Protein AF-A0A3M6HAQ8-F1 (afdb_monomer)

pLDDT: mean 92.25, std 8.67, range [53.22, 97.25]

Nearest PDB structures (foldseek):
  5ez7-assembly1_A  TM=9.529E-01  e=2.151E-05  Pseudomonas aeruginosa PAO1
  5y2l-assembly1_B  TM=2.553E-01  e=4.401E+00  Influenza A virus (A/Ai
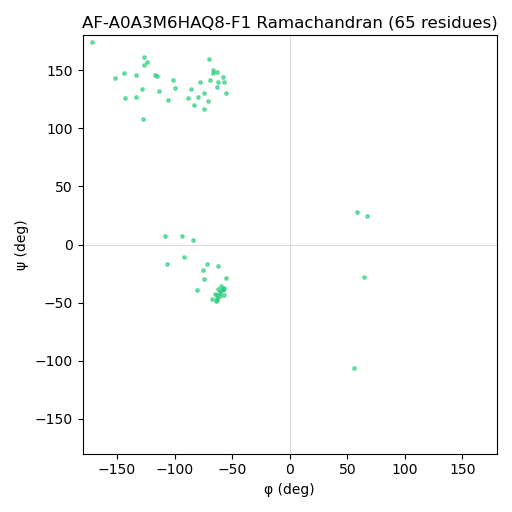chi/2/1968(H3N2))
  6tvd-assembly2_L  TM=2.536E-01  e=8.816E+00  Influenza A virus

Solvent-accessible surface area (backbone atoms only — not comparable to full-atom val
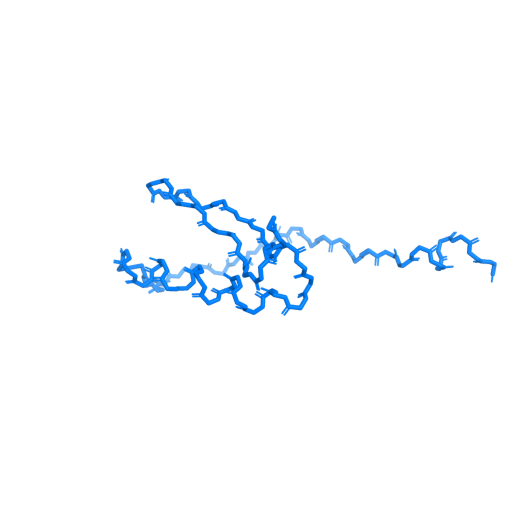ues): 4614 Å² total; per-residue (Å²): 134,84,81,90,60,40,48,77,49,74,57,96,93,48,74,51,70,48,30,92,44,82,89,27,45,62,58,33,50,54,53,52,52,52,49,37,54,74,72,69,59,70,94,70,94,71,81,83,91,72,93,72,85,77,80,81,81,84,78,57,68,62,75,75,74,49,133

Mean predicted aligned error: 5.14 Å

Sequence (67 aa):
MRPDNAFLDSQRRLMVGWPTKLALAPDFADRVLSQLSRDGIHPTPQSPLVDVPRPPMAIPVWDELLP

Structure (mmCIF, N/CA/C/O backbone):
data_AF-A0A3M6HAQ8-F1
#
_entry.id   AF-A0A3M6HAQ8-F1
#
loop_
_atom_site.group_PDB
_atom_site.id
_atom_site.type_symbol
_atom_site.label_atom_id
_atom_site.label_alt_id
_atom_site.label_comp_id
_atom_site.label_asym_id
_atom_site.label_entity_id
_atom_site.label_seq_id
_atom_site.pdbx_PDB_ins_code
_atom_site.Cartn_x
_atom_site.Cartn_y
_atom_site.Cartn_z
_atom_site.occupancy
_atom_site.B_iso_or_equiv
_atom_site.auth_seq_id
_atom_site.auth_comp_id
_atom_site.auth_asym_id
_atom_site.auth_atom_id
_atom_site.pdbx_PDB_model_num
ATOM 1 N N . MET A 1 1 ? -13.446 7.368 -18.900 1.00 53.22 1 MET A N 1
ATOM 2 C CA . MET A 1 1 ? -13.067 8.143 -17.700 1.00 53.22 1 MET A CA 1
ATOM 3 C C . MET A 1 1 ? -11.730 7.607 -17.212 1.00 53.22 1 MET A C 1
ATOM 5 O O . MET A 1 1 ? -11.649 6.415 -16.941 1.00 53.22 1 MET A O 1
ATOM 9 N N . ARG A 1 2 ? -10.671 8.423 -17.189 1.00 57.34 2 ARG A N 1
ATOM 10 C CA . ARG A 1 2 ? -9.405 8.058 -16.533 1.00 57.34 2 ARG A CA 1
ATOM 11 C C . ARG A 1 2 ? -9.647 8.163 -15.018 1.00 57.34 2 ARG A C 1
ATOM 13 O O . ARG A 1 2 ? -10.208 9.170 -14.609 1.00 57.34 2 ARG A O 1
ATOM 20 N N . PRO A 1 3 ? -9.296 7.164 -14.193 1.00 61.50 3 PRO A N 1
ATOM 21 C CA . PRO A 1 3 ? -9.408 7.319 -12.751 1.00 61.50 3 PRO A CA 1
ATOM 22 C C . PRO A 1 3 ? -8.331 8.295 -12.271 1.00 61.50 3 PRO A C 1
ATOM 24 O O . PRO A 1 3 ? -7.138 8.104 -12.545 1.00 61.50 3 PRO A O 1
ATOM 27 N N . ASP A 1 4 ? -8.769 9.352 -11.596 1.00 77.38 4 ASP A N 1
ATOM 28 C CA . ASP A 1 4 ? -7.893 10.374 -11.011 1.00 77.38 4 ASP A CA 1
ATOM 29 C C . ASP A 1 4 ? -7.527 10.064 -9.552 1.00 77.38 4 ASP A C 1
ATOM 31 O O . ASP A 1 4 ? -6.584 10.643 -9.028 1.00 77.38 4 ASP A O 1
ATOM 35 N N . ASN A 1 5 ? -8.198 9.078 -8.946 1.00 83.50 5 ASN A N 1
ATOM 36 C CA . ASN A 1 5 ? -8.033 8.676 -7.551 1.00 83.50 5 ASN A CA 1
ATOM 37 C C . ASN A 1 5 ? -7.746 7.174 -7.427 1.00 83.50 5 ASN A C 1
ATOM 39 O O . ASN A 1 5 ? -8.062 6.393 -8.333 1.00 83.50 5 ASN A O 1
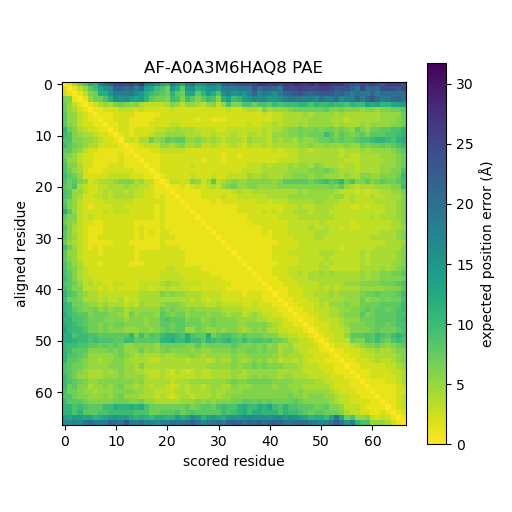
ATOM 43 N N . ALA A 1 6 ? -7.204 6.762 -6.282 1.00 91.56 6 ALA A N 1
ATOM 44 C CA . ALA A 1 6 ? -7.078 5.356 -5.941 1.00 91.56 6 ALA A CA 1
ATOM 45 C C . ALA A 1 6 ? -8.454 4.701 -5.728 1.00 91.56 6 ALA A C 1
ATOM 47 O O . ALA A 1 6 ? -9.420 5.330 -5.285 1.00 91.56 6 ALA A O 1
ATOM 48 N N . PHE A 1 7 ? -8.531 3.407 -6.026 1.00 93.44 7 PHE A N 1
ATOM 49 C CA . PHE A 1 7 ? -9.721 2.595 -5.800 1.00 93.44 7 PHE A CA 1
ATOM 50 C C . PHE A 1 7 ? -9.559 1.780 -4.519 1.00 93.44 7 PHE A C 1
ATOM 52 O O . PHE A 1 7 ? -8.520 1.153 -4.312 1.00 93.44 7 PHE A O 1
ATOM 59 N N . LEU A 1 8 ? -10.599 1.765 -3.690 1.00 95.56 8 LEU A N 1
ATOM 60 C CA . LEU A 1 8 ? -10.705 0.930 -2.500 1.00 95.56 8 LEU A CA 1
ATOM 61 C C . LEU A 1 8 ? -12.158 0.474 -2.372 1.00 95.56 8 LEU A C 1
ATOM 63 O O . LEU A 1 8 ? -13.059 1.311 -2.340 1.00 95.56 8 LEU A O 1
ATOM 67 N N . ASP A 1 9 ? -12.357 -0.832 -2.272 1.00 95.75 9 ASP A N 1
ATOM 68 C CA . ASP A 1 9 ? -13.617 -1.456 -1.895 1.00 95.75 9 ASP A CA 1
ATOM 69 C C . ASP A 1 9 ? -13.426 -2.234 -0.588 1.00 95.75 9 ASP A C 1
ATOM 71 O O . ASP A 1 9 ? -12.349 -2.776 -0.319 1.00 95.75 9 ASP A O 1
ATOM 75 N N . SER A 1 10 ? -14.464 -2.265 0.243 1.00 94.12 10 SER A N 1
ATOM 76 C CA . SER A 1 10 ? -14.439 -2.935 1.541 1.00 94.12 10 SER A CA 1
ATOM 77 C C . SER A 1 10 ? -15.688 -3.781 1.726 1.00 94.12 10 SER A C 1
ATOM 79 O O . SER A 1 10 ? -16.816 -3.301 1.622 1.00 94.12 10 SER A O 1
ATOM 81 N N . GLN A 1 11 ? -15.478 -5.050 2.059 1.00 93.50 11 GLN A N 1
ATOM 82 C CA . GLN A 1 11 ? -16.531 -5.986 2.415 1.00 93.50 11 GLN A CA 1
ATOM 83 C C . GLN A 1 11 ? -16.198 -6.628 3.760 1.00 93.50 11 GLN A C 1
ATOM 85 O O . GLN A 1 11 ? -15.310 -7.475 3.881 1.00 93.50 11 GLN A O 1
ATOM 90 N N . ARG A 1 12 ? -16.949 -6.244 4.799 1.00 89.38 12 ARG A N 1
ATOM 91 C CA . ARG A 1 12 ? -16.717 -6.666 6.190 1.00 89.38 12 ARG A CA 1
ATOM 92 C C . ARG A 1 12 ? -15.289 -6.327 6.649 1.00 89.38 12 ARG A C 1
ATOM 94 O O . ARG A 1 12 ? -15.011 -5.176 6.931 1.00 89.38 12 ARG A O 1
ATOM 101 N N . ARG A 1 13 ? -14.408 -7.329 6.759 1.00 92.12 13 ARG A N 1
ATOM 102 C CA . ARG A 1 13 ? -13.006 -7.193 7.206 1.00 92.12 13 ARG A CA 1
ATOM 103 C C . ARG A 1 13 ? -12.000 -7.367 6.065 1.00 92.12 13 ARG A C 1
ATOM 105 O O . ARG A 1 13 ? -10.806 -7.479 6.320 1.00 92.12 13 ARG A O 1
ATOM 112 N N . LEU A 1 14 ? -12.481 -7.457 4.827 1.00 95.94 14 LEU A N 1
ATOM 113 C CA . LEU A 1 14 ? -11.657 -7.564 3.632 1.00 95.94 14 LEU A CA 1
ATOM 114 C C . LEU A 1 14 ? -11.685 -6.228 2.898 1.00 95.94 14 LEU A C 1
ATOM 116 O O . LEU A 1 14 ? -12.753 -5.749 2.529 1.00 95.94 14 LEU A O 1
ATOM 120 N N . MET A 1 15 ? -10.507 -5.667 2.658 1.00 96.94 15 MET A N 1
ATOM 121 C CA . MET A 1 15 ? -10.320 -4.484 1.827 1.00 96.94 15 MET A CA 1
ATOM 122 C C . MET A 1 15 ? -9.540 -4.882 0.576 1.00 96.94 15 MET A C 1
ATOM 124 O O . MET A 1 15 ? -8.514 -5.553 0.678 1.00 96.94 15 MET A O 1
ATOM 128 N N . VAL A 1 16 ? -10.017 -4.469 -0.595 1.00 96.06 16 VAL A N 1
ATOM 129 C CA . VAL A 1 16 ? -9.358 -4.700 -1.886 1.00 96.06 16 VAL A CA 1
ATOM 130 C C . VAL A 1 16 ? -9.243 -3.370 -2.607 1.00 96.06 16 VAL A C 1
ATOM 132 O O . VAL A 1 16 ? -10.199 -2.604 -2.678 1.00 96.06 16 VAL A O 1
ATOM 135 N N . GLY A 1 17 ? -8.073 -3.076 -3.161 1.00 94.56 17 GLY A N 1
ATOM 136 C CA . GLY A 1 17 ? -7.889 -1.830 -3.879 1.00 94.56 17 GLY A CA 1
ATOM 137 C C . GLY A 1 17 ? -6.570 -1.739 -4.617 1.00 94.56 17 GLY A C 1
ATOM 138 O O . GLY A 1 17 ? -5.710 -2.614 -4.519 1.00 94.56 17 GLY A O 1
ATOM 139 N N . TRP A 1 18 ? -6.435 -0.663 -5.379 1.00 95.19 18 TRP A N 1
ATOM 140 C CA . TRP A 1 18 ? -5.254 -0.371 -6.178 1.00 95.19 18 TRP A CA 1
ATOM 141 C C . TRP A 1 18 ? -5.097 1.141 -6.351 1.00 95.19 18 TRP A C 1
ATOM 143 O O . TRP A 1 18 ? -6.086 1.848 -6.571 1.00 95.19 18 TRP A O 1
ATOM 153 N N . PRO A 1 19 ? -3.855 1.657 -6.341 1.00 92.88 19 PRO A N 1
ATOM 154 C CA . PRO A 1 19 ? -3.601 3.083 -6.517 1.00 92.88 19 PRO A CA 1
ATOM 155 C C . PRO A 1 19 ? -3.844 3.556 -7.959 1.00 92.88 19 PRO A C 1
ATOM 157 O O . PRO A 1 19 ? -3.990 4.747 -8.194 1.00 92.88 19 PRO A O 1
ATOM 160 N N . THR A 1 20 ? -3.916 2.652 -8.946 1.00 89.00 20 THR A N 1
ATOM 161 C CA . THR A 1 20 ? -4.030 2.913 -10.405 1.00 89.00 20 THR A CA 1
ATOM 162 C C . THR A 1 20 ? -2.829 3.617 -11.058 1.00 89.00 20 THR A C 1
ATOM 164 O O . THR A 1 20 ? -2.567 3.393 -12.237 1.00 89.00 20 THR A O 1
ATOM 167 N N . LYS A 1 21 ? -2.071 4.430 -10.310 1.00 91.50 21 LYS A N 1
ATOM 168 C CA . LYS A 1 21 ? -0.771 5.017 -10.682 1.00 91.50 21 LYS A CA 1
ATOM 169 C C . LYS A 1 21 ? 0.118 5.069 -9.443 1.00 91.50 21 LYS A C 1
ATOM 171 O O . LYS A 1 21 ? -0.390 5.310 -8.354 1.00 91.50 21 LYS A O 1
ATOM 176 N N . LEU A 1 22 ? 1.435 4.931 -9.599 1.00 90.94 22 LEU A N 1
ATOM 177 C CA . LEU A 1 22 ? 2.360 4.949 -8.455 1.00 90.94 22 LEU A CA 1
ATOM 178 C C . LEU A 1 22 ? 2.258 6.244 -7.625 1.00 90.94 22 LEU A C 1
ATOM 180 O O . LEU A 1 22 ? 2.279 6.193 -6.401 1.00 90.94 22 LEU A O 1
ATOM 184 N N . ALA A 1 23 ? 2.054 7.391 -8.281 1.00 93.50 23 ALA A N 1
ATOM 185 C CA . ALA A 1 23 ? 1.890 8.686 -7.613 1.00 93.50 23 ALA A CA 1
ATOM 186 C C . ALA A 1 23 ? 0.653 8.771 -6.694 1.00 93.50 23 ALA A C 1
ATOM 188 O O . ALA A 1 23 ? 0.597 9.637 -5.830 1.00 93.50 23 ALA A O 1
ATOM 189 N N . LEU A 1 24 ? -0.326 7.877 -6.863 1.00 93.31 24 LEU A N 1
ATOM 190 C CA . LEU A 1 24 ? -1.543 7.810 -6.048 1.00 93.31 24 LEU A CA 1
ATOM 191 C C . LEU A 1 24 ? -1.416 6.824 -4.875 1.00 93.31 24 LEU A C 1
ATOM 193 O O . LEU A 1 24 ? -2.402 6.562 -4.190 1.00 93.31 24 LEU A O 1
ATOM 197 N N . ALA A 1 25 ? -0.226 6.267 -4.618 1.00 95.62 25 ALA A N 1
ATOM 198 C CA . ALA A 1 25 ? 0.001 5.422 -3.445 1.00 95.62 25 ALA A CA 1
ATOM 199 C C . ALA A 1 25 ? -0.314 6.133 -2.108 1.00 95.62 25 ALA A C 1
ATOM 201 O O . ALA A 1 25 ? -0.933 5.492 -1.259 1.00 95.62 25 ALA A O 1
ATOM 202 N N . PRO A 1 26 ? 0.009 7.433 -1.915 1.00 95.44 26 PRO A N 1
ATOM 203 C CA . PRO A 1 26 ? -0.409 8.161 -0.716 1.00 95.44 26 PRO A CA 1
ATOM 204 C C . PRO A 1 26 ? -1.938 8.281 -0.582 1.00 95.44 26 PRO A C 1
ATOM 206 O O . PRO A 1 26 ? -2.473 7.904 0.454 1.00 95.44 26 PRO A O 1
ATOM 209 N N . ASP A 1 27 ? -2.656 8.676 -1.647 1.00 95.19 27 ASP A N 1
ATOM 210 C CA . ASP A 1 27 ? -4.137 8.738 -1.644 1.00 95.19 27 ASP A CA 1
ATOM 211 C C . ASP A 1 27 ? -4.760 7.367 -1.326 1.00 95.19 27 ASP A C 1
ATOM 213 O O . ASP A 1 27 ? -5.740 7.270 -0.586 1.00 95.19 27 ASP A O 1
ATOM 217 N N . PHE A 1 28 ? -4.170 6.278 -1.831 1.00 96.69 28 PHE A N 1
ATOM 218 C CA . PHE A 1 28 ? -4.615 4.927 -1.494 1.00 96.69 28 PHE A CA 1
ATOM 219 C C . PHE A 1 28 ? -4.447 4.609 -0.001 1.00 96.69 28 PHE A C 1
ATOM 221 O O . PHE A 1 28 ? -5.379 4.094 0.622 1.00 96.69 28 PHE A O 1
ATOM 228 N N . ALA A 1 29 ? -3.290 4.934 0.582 1.00 97.25 29 ALA A N 1
ATOM 229 C CA . ALA A 1 29 ? -3.034 4.732 2.005 1.00 97.25 29 ALA A CA 1
ATOM 230 C C . ALA A 1 29 ? -4.017 5.535 2.874 1.00 97.25 29 ALA A C 1
ATOM 232 O O . ALA A 1 29 ? -4.612 4.973 3.796 1.00 97.25 29 ALA A O 1
ATOM 233 N N . ASP A 1 30 ? -4.271 6.800 2.532 1.00 97.19 30 ASP A N 1
ATOM 234 C CA . ASP A 1 30 ? -5.213 7.664 3.253 1.00 97.19 30 ASP A CA 1
ATOM 235 C C . ASP A 1 30 ? -6.638 7.095 3.250 1.00 97.19 30 ASP A C 1
ATOM 237 O O . ASP A 1 30 ? -7.336 7.115 4.271 1.00 97.19 30 ASP A O 1
ATOM 241 N N . ARG A 1 31 ? -7.073 6.521 2.122 1.00 95.94 31 ARG A N 1
ATOM 242 C CA . ARG A 1 31 ? -8.382 5.858 2.008 1.00 95.94 31 ARG A CA 1
ATOM 243 C C . ARG A 1 31 ? -8.490 4.641 2.921 1.00 95.94 31 ARG A C 1
ATOM 245 O O . ARG A 1 31 ? -9.519 4.481 3.580 1.00 95.94 31 ARG A O 1
ATOM 252 N N . VAL A 1 32 ? -7.445 3.812 2.977 1.00 96.94 32 VAL A N 1
ATOM 253 C CA . VAL A 1 32 ? -7.386 2.639 3.865 1.00 96.94 32 VAL A CA 1
ATOM 254 C C . VAL A 1 32 ? -7.417 3.075 5.328 1.00 96.94 32 VAL A C 1
ATOM 256 O O . VAL A 1 32 ? -8.241 2.574 6.091 1.00 96.94 32 VAL A O 1
ATOM 259 N N . LEU A 1 33 ? -6.592 4.050 5.719 1.00 97.12 33 LEU A N 1
ATOM 260 C CA . LEU A 1 33 ? -6.569 4.573 7.090 1.00 97.12 33 LEU A CA 1
ATOM 261 C C . LEU A 1 33 ? -7.921 5.170 7.495 1.00 97.12 33 LEU A C 1
ATOM 263 O O . LEU A 1 33 ? -8.416 4.909 8.591 1.00 97.12 33 LEU A O 1
ATOM 267 N N . SER A 1 34 ? -8.561 5.906 6.586 1.00 96.25 34 SER A N 1
ATOM 268 C CA . SER A 1 34 ? -9.903 6.450 6.805 1.00 96.25 34 SER A CA 1
ATOM 269 C C . SER A 1 34 ? -10.945 5.347 7.002 1.00 96.25 34 SER A C 1
ATOM 271 O O . SER A 1 34 ? -11.842 5.503 7.826 1.00 96.25 34 SER A O 1
ATOM 273 N N . GLN A 1 35 ? -10.846 4.231 6.270 1.00 96.44 35 GLN A N 1
ATOM 274 C CA . GLN A 1 35 ? -11.747 3.089 6.448 1.00 96.44 35 GLN A CA 1
ATOM 275 C C . GLN A 1 35 ? -11.535 2.408 7.804 1.00 96.44 35 GLN A C 1
ATOM 277 O O . GLN A 1 35 ? -12.504 2.205 8.528 1.00 96.44 35 GLN A O 1
ATOM 282 N N . LEU A 1 36 ? -10.282 2.143 8.187 1.00 96.56 36 LEU A N 1
ATOM 283 C CA . LEU A 1 36 ? -9.948 1.581 9.501 1.00 96.56 36 LEU A CA 1
ATOM 284 C C . LEU A 1 36 ? -10.471 2.461 10.645 1.00 96.56 36 LEU A C 1
ATOM 286 O O . LEU A 1 36 ? -11.050 1.954 11.604 1.00 96.56 36 LEU A O 1
ATOM 290 N N . SER A 1 37 ? -10.311 3.782 10.521 1.00 96.12 37 SER A N 1
ATOM 291 C CA . SER A 1 37 ? -10.818 4.740 11.503 1.00 96.12 37 SER A CA 1
ATOM 292 C C . SER A 1 37 ? -12.346 4.745 11.579 1.00 96.12 37 SER A C 1
ATOM 294 O O . SER A 1 37 ? -12.880 4.765 12.688 1.00 96.12 37 SER A O 1
ATOM 296 N N . ARG A 1 38 ? -13.054 4.694 10.439 1.00 95.19 38 ARG A N 1
ATOM 297 C CA . ARG A 1 38 ? -14.525 4.572 10.405 1.00 95.19 38 ARG A CA 1
ATOM 298 C C . ARG A 1 38 ? -15.015 3.303 11.099 1.00 95.19 38 ARG A C 1
ATOM 300 O O . ARG A 1 38 ? -16.040 3.348 11.772 1.00 95.19 38 ARG A O 1
ATOM 307 N N . ASP A 1 39 ? -14.265 2.214 10.975 1.00 95.62 39 ASP A N 1
ATOM 308 C CA . ASP A 1 39 ? -14.596 0.924 11.583
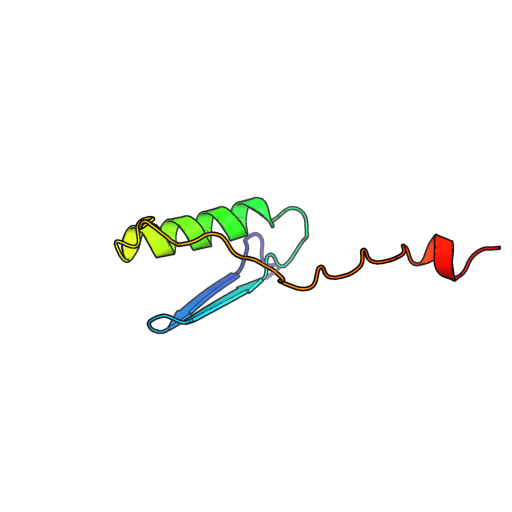 1.00 95.62 39 ASP A CA 1
ATOM 309 C C . ASP A 1 39 ? -14.136 0.816 13.054 1.00 95.62 39 ASP A C 1
ATOM 311 O O . ASP A 1 39 ? -14.288 -0.237 13.675 1.00 95.62 39 ASP A O 1
ATOM 315 N N . GLY A 1 40 ? -13.580 1.891 13.634 1.00 96.44 40 GLY A N 1
ATOM 316 C CA . GLY A 1 40 ? -13.119 1.928 15.027 1.00 96.44 40 GLY A CA 1
ATOM 317 C C . GLY A 1 40 ? -11.918 1.019 15.304 1.00 96.44 40 GLY A C 1
ATOM 318 O O . GLY A 1 40 ? -11.728 0.559 16.431 1.00 96.44 40 GLY A O 1
ATOM 319 N N . ILE A 1 41 ? -11.125 0.708 14.276 1.00 95.94 41 ILE A N 1
ATOM 320 C CA . ILE A 1 41 ? -9.959 -0.164 14.397 1.00 95.94 41 ILE A CA 1
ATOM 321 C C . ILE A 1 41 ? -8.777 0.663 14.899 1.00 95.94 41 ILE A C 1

--*--

What you are asked to do:
The required answer is the exact run of lines above starting at the line with "ATOM 47 O O" and ending at the line with "ATOM 60 C CA", with both ends present.

Response to the task:
ATOM 47 O O . ALA A 1 6 ? -9.420 5.330 -5.285 1.00 91.56 6 ALA A O 1
ATOM 48 N N . PHE A 1 7 ? -8.531 3.407 -6.026 1.00 93.44 7 PHE A N 1
ATOM 49 C CA . PHE A 1 7 ? -9.721 2.595 -5.800 1.00 93.44 7 PHE A CA 1
ATOM 50 C C . PHE A 1 7 ? -9.559 1.780 -4.519 1.00 93.44 7 PHE A C 1
ATOM 52 O O . PHE A 1 7 ? -8.520 1.153 -4.312 1.00 93.44 7 PHE A O 1
ATOM 59 N N . LEU A 1 8 ? -10.599 1.765 -3.690 1.00 95.56 8 LEU A N 1
ATOM 60 C CA . LEU A 1 8 ? -10.705 0.930 -2.500 1.00 95.56 8 LEU A CA 1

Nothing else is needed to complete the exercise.